Topps again issued a 132-card “Traded” set in 1994 the same as previous years; cards were numbered separately from the base set with a “T” suffix as #1-132. The set contains cards of rookies, draft picks, free agents and traded players (no new managers this year) and a 2-card tribute to Ryne Sandberg, who retired in the middle of 1994. The design is the same as the base set.
The set was issued again as a factory set, but the box design was no longer quite as square – this year it was only available in a colorful blue and black flat box with 3 rows for the cards once you opened it. There were actually 140 cards in the box – there was an 8-card “Topps Finest” insert set of 6 MVP and 2 Rookie of the Year candidates. They did OK in “guessing” these – they got Raul Mondesi for the NL RoY and Frank Thomas for the AL MVP, while Griffey (2nd) and Lofton (4th) were up there in the final MVP tally. But they missed on the unanimous Jeff Bagwell for NL MVO, while Matt Williams was close (2nd) but Maddux (5th) and Piazza (6th) weren’t really. They also missed on Bob Hamelin for Manny Ramirez. Ramirez was 2nd, but it wasn’t a close vote. I like that the Maddux card shows him batting.
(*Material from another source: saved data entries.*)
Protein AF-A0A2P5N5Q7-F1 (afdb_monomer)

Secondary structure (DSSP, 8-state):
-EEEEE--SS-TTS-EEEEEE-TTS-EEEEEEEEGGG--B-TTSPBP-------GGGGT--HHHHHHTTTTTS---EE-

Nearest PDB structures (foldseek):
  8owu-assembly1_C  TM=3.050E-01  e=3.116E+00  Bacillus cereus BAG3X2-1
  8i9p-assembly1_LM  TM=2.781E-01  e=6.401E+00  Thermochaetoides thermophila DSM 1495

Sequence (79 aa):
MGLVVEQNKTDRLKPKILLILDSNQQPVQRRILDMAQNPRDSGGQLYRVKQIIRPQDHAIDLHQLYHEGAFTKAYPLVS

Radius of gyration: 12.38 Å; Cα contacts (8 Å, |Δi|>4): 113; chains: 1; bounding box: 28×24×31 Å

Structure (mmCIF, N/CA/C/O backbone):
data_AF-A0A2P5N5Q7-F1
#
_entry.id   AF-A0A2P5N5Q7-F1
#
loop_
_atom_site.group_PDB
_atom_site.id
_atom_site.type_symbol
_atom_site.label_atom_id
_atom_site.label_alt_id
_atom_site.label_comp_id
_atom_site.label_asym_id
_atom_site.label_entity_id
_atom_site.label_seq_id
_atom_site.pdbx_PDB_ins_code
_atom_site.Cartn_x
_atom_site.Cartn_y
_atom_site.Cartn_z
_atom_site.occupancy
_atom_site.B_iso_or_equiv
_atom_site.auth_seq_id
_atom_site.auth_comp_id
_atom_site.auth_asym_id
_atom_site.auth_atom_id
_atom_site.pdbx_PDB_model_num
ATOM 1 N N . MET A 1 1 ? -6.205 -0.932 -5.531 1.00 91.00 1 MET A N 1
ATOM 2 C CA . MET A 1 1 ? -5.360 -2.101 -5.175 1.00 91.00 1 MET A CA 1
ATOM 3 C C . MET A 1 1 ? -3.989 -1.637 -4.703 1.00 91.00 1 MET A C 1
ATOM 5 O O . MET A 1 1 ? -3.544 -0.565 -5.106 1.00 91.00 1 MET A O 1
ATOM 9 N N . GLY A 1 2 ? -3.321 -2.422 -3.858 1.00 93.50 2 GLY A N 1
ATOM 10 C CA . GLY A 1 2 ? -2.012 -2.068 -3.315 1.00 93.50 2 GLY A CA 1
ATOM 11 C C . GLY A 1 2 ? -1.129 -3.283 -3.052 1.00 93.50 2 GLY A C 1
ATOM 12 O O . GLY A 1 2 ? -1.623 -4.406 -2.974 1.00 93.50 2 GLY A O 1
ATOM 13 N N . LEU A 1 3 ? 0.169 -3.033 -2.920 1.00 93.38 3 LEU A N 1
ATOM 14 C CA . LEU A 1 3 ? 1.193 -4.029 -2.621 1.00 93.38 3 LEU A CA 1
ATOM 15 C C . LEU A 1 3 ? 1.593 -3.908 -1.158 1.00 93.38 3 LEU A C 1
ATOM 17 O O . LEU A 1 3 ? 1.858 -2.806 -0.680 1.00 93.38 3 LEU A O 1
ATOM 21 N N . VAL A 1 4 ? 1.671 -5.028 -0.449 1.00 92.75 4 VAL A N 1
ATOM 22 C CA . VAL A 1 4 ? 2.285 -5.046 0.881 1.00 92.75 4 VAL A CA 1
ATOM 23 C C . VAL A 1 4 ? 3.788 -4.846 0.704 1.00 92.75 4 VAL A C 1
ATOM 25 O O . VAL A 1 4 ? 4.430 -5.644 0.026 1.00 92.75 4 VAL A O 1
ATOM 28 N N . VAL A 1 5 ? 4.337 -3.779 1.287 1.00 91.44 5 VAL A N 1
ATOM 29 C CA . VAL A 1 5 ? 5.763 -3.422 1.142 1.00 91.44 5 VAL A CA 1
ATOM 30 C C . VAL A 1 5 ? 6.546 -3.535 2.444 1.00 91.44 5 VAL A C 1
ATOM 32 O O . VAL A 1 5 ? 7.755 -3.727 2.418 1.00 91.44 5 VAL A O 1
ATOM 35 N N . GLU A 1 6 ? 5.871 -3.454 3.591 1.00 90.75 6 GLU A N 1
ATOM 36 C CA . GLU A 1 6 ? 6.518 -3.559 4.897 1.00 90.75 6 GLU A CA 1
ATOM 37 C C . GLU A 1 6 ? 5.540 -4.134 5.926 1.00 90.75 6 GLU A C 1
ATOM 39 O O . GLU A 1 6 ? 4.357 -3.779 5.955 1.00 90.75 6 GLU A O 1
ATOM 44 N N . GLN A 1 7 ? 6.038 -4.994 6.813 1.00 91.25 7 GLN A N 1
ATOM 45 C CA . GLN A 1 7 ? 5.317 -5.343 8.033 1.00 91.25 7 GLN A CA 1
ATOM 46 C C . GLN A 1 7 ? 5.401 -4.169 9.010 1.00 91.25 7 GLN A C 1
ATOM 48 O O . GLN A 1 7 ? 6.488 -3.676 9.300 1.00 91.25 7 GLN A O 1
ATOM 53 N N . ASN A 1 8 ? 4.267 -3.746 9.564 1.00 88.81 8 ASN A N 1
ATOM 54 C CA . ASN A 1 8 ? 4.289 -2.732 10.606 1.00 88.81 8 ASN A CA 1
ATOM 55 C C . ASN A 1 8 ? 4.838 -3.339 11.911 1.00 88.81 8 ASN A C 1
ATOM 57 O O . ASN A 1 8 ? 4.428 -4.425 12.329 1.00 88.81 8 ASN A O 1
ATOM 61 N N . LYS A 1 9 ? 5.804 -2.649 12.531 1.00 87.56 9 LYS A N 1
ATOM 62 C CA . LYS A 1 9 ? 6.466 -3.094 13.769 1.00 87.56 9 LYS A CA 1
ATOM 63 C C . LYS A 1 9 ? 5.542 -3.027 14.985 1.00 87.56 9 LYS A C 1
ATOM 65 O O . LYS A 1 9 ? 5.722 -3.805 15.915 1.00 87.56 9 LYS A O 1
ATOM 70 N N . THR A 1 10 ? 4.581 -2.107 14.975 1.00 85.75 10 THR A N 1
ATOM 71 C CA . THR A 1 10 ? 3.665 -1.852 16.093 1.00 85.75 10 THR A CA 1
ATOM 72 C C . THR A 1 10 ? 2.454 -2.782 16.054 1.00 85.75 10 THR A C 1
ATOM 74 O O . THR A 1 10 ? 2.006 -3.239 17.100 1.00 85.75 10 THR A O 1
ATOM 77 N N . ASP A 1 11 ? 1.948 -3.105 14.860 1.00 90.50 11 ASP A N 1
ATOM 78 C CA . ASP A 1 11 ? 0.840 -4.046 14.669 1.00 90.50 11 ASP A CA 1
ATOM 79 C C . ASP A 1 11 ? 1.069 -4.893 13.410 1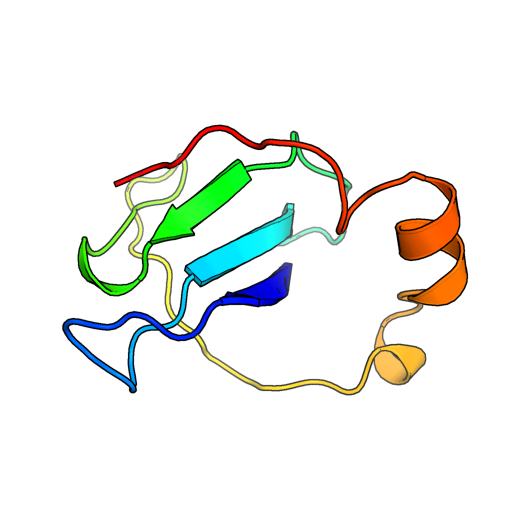.00 90.50 11 ASP A C 1
ATOM 81 O O . ASP A 1 11 ? 0.869 -4.451 12.277 1.00 90.50 11 ASP A O 1
ATOM 85 N N . ARG A 1 12 ? 1.474 -6.152 13.610 1.00 87.75 12 ARG A N 1
ATOM 86 C CA . ARG A 1 12 ? 1.838 -7.073 12.522 1.00 87.75 12 ARG A CA 1
ATOM 87 C C . ARG A 1 12 ? 0.677 -7.389 11.572 1.00 87.75 12 ARG A C 1
ATOM 89 O O . ARG A 1 12 ? 0.950 -7.834 10.457 1.00 87.75 12 ARG A O 1
ATOM 96 N N . LEU A 1 13 ? -0.575 -7.172 11.991 1.00 90.81 13 LEU A N 1
ATOM 97 C CA . LEU A 1 13 ? -1.779 -7.379 11.178 1.00 90.81 13 LEU A CA 1
ATOM 98 C C . LEU A 1 13 ? -2.159 -6.144 10.350 1.00 90.81 13 LEU A C 1
ATOM 100 O O . LEU A 1 13 ? -3.030 -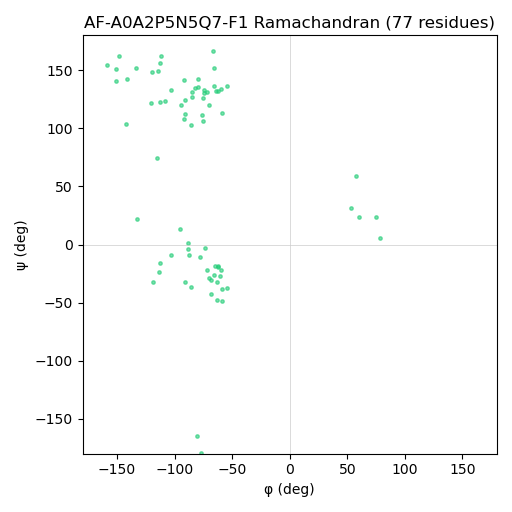6.232 9.483 1.00 90.81 13 LEU A O 1
ATOM 104 N N . LYS A 1 14 ? -1.500 -5.003 10.577 1.00 93.00 14 LYS A N 1
ATOM 105 C CA . LYS A 1 14 ? -1.739 -3.742 9.870 1.00 93.00 14 LYS A CA 1
ATOM 106 C C . LYS A 1 14 ? -0.504 -3.333 9.060 1.00 93.00 14 LYS A C 1
ATOM 108 O O . LYS A 1 14 ? 0.220 -2.430 9.467 1.00 93.00 14 LYS A O 1
ATOM 113 N N . PRO A 1 15 ? -0.230 -3.991 7.919 1.00 94.69 15 PRO A N 1
ATOM 114 C CA . PRO A 1 15 ? 0.973 -3.738 7.130 1.00 94.69 15 PRO A CA 1
ATOM 115 C C . PRO A 1 15 ? 0.991 -2.335 6.513 1.00 94.69 15 PRO A C 1
ATOM 117 O O . PRO A 1 15 ? -0.040 -1.673 6.404 1.00 94.69 15 PRO A O 1
ATOM 120 N N . LYS A 1 16 ? 2.154 -1.914 6.014 1.00 94.75 16 LYS A N 1
ATOM 121 C CA . LYS A 1 16 ? 2.244 -0.762 5.115 1.00 94.75 16 LYS A CA 1
ATOM 122 C C . LYS A 1 16 ? 1.990 -1.208 3.680 1.00 94.75 16 LYS A C 1
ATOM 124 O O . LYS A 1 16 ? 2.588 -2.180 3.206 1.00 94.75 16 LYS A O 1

After a lot of cards in the previous seasons, there is only one cards of Reds 1990 World Champion members.
- Chris Sabo signed as a free agent with Baltimore in the 93/94 offseason.
There are 3 Hall of Famers in the set.
- As mentioned, Ryne Sandberg retired in the middle of 1994 and had a 2-card tribute set. This was pretty cool – they had him pictured as a Phillie for the first time on a Topps card. The backs of the cards match the front – his Phillies stats are shown on the first card and his Cubs stats on the 2nd card.
- After being sent from the A’s to Toronto and contributing to the Blue Jays’ second straight World Series title, Rickey Henderson signed back with Oakland in the offseason for his third stint with the team.
- Eddie Murray signed as a free agent with Cleveland in the 93/94 offseason. He would have 2½ solid seasons as the Tribe’s DH, and he picked up his 3,000th hit with the team in 1995.
There’s also an NFL Hall-of-Famer – see anatomy of a trade cards below.
Topps didn’t feature players from Team USA after doing so in the previous 3 Traded sets. They did have a number of Draft Picks from the 1994 summer draft. Paul Wilson was actually given the #1 card. I didn’t know that Ben Grieve had a brother drafted the same year as him – kind of interesting. Ben was in high school, while his brother was 4 years older, so that’s what led to this.
There are also some other “rookie” players worth showing here. The biggest by far – and the only one that really gives this set any “value” – is the Paul Konerko rookie card. He’s starting to get into borderline HOF territory – and I remember when the Reds had him very briefly! Jason Schmidt has a rookie card – it’s the only card dressed as the Top Prospects subset in the Traded set. The biggest rookie at the time was probably Chan Ho Park. I remember when he was a big deal – the first Korean born pitcher to make the big leagues. Park pitched in the majors last in 2010 for the Pirates. He pitched in Japan last year and issigned to pitch in the Korean major leagues next season.
There were some big free agent / traded players in this set. I remember Will Clark being the biggest name – though he only had a couple of good seasons in Texas and left in his career. Palmeiro and Vizquel had the most left – it will be interesting to see if Omar hangs on for another year (he’s 150 hits from 3,000). Ellis Burks and Bret Boone both had some near-MVP seasons left, though Boone’s best came when he went back to Seattle. And the Reds got Gant for very cheap in the middle of 1994 after he was hurt in a motorcycle accident and the Braves got out of the big contract he’d just signed. He won the Comeback PoY and helped them to the 1995 playoffs.
There were also the typical guys who were really hanging on to long – though El Presidente did have a couple of decent seasons with Cleveland and Lee Smith did the same with Baltimore.
Topps added a few subsets to this Traded set – like the Sandberg, Draft Pick and Prospects cards shown above. They also had one Future Stars card of Paul Shuey, who didn’t end up fitting that bill. The most interesting subset was the “Anatomy of a Trade”. This was 2 cards that looked at trades between Montreal/Los Angeles and Cincinnati/Atlanta. It’s interesting – both were trades that helped each team, though the DeShields trade wasn’t nearly as good for LA in the long run. And if Pedro had become as dominant in LA, they would have had a much better chance signing him long-term. I remember when the Reds got Neon Deion – it was pretty exciting.
Lastly, Shawon Dunston is in this set with the Cubs. I find this interesting because he doesn’t fit the bill for a Traded set in any way. He played for the Cubs in 1993, and he was still with them in 1994.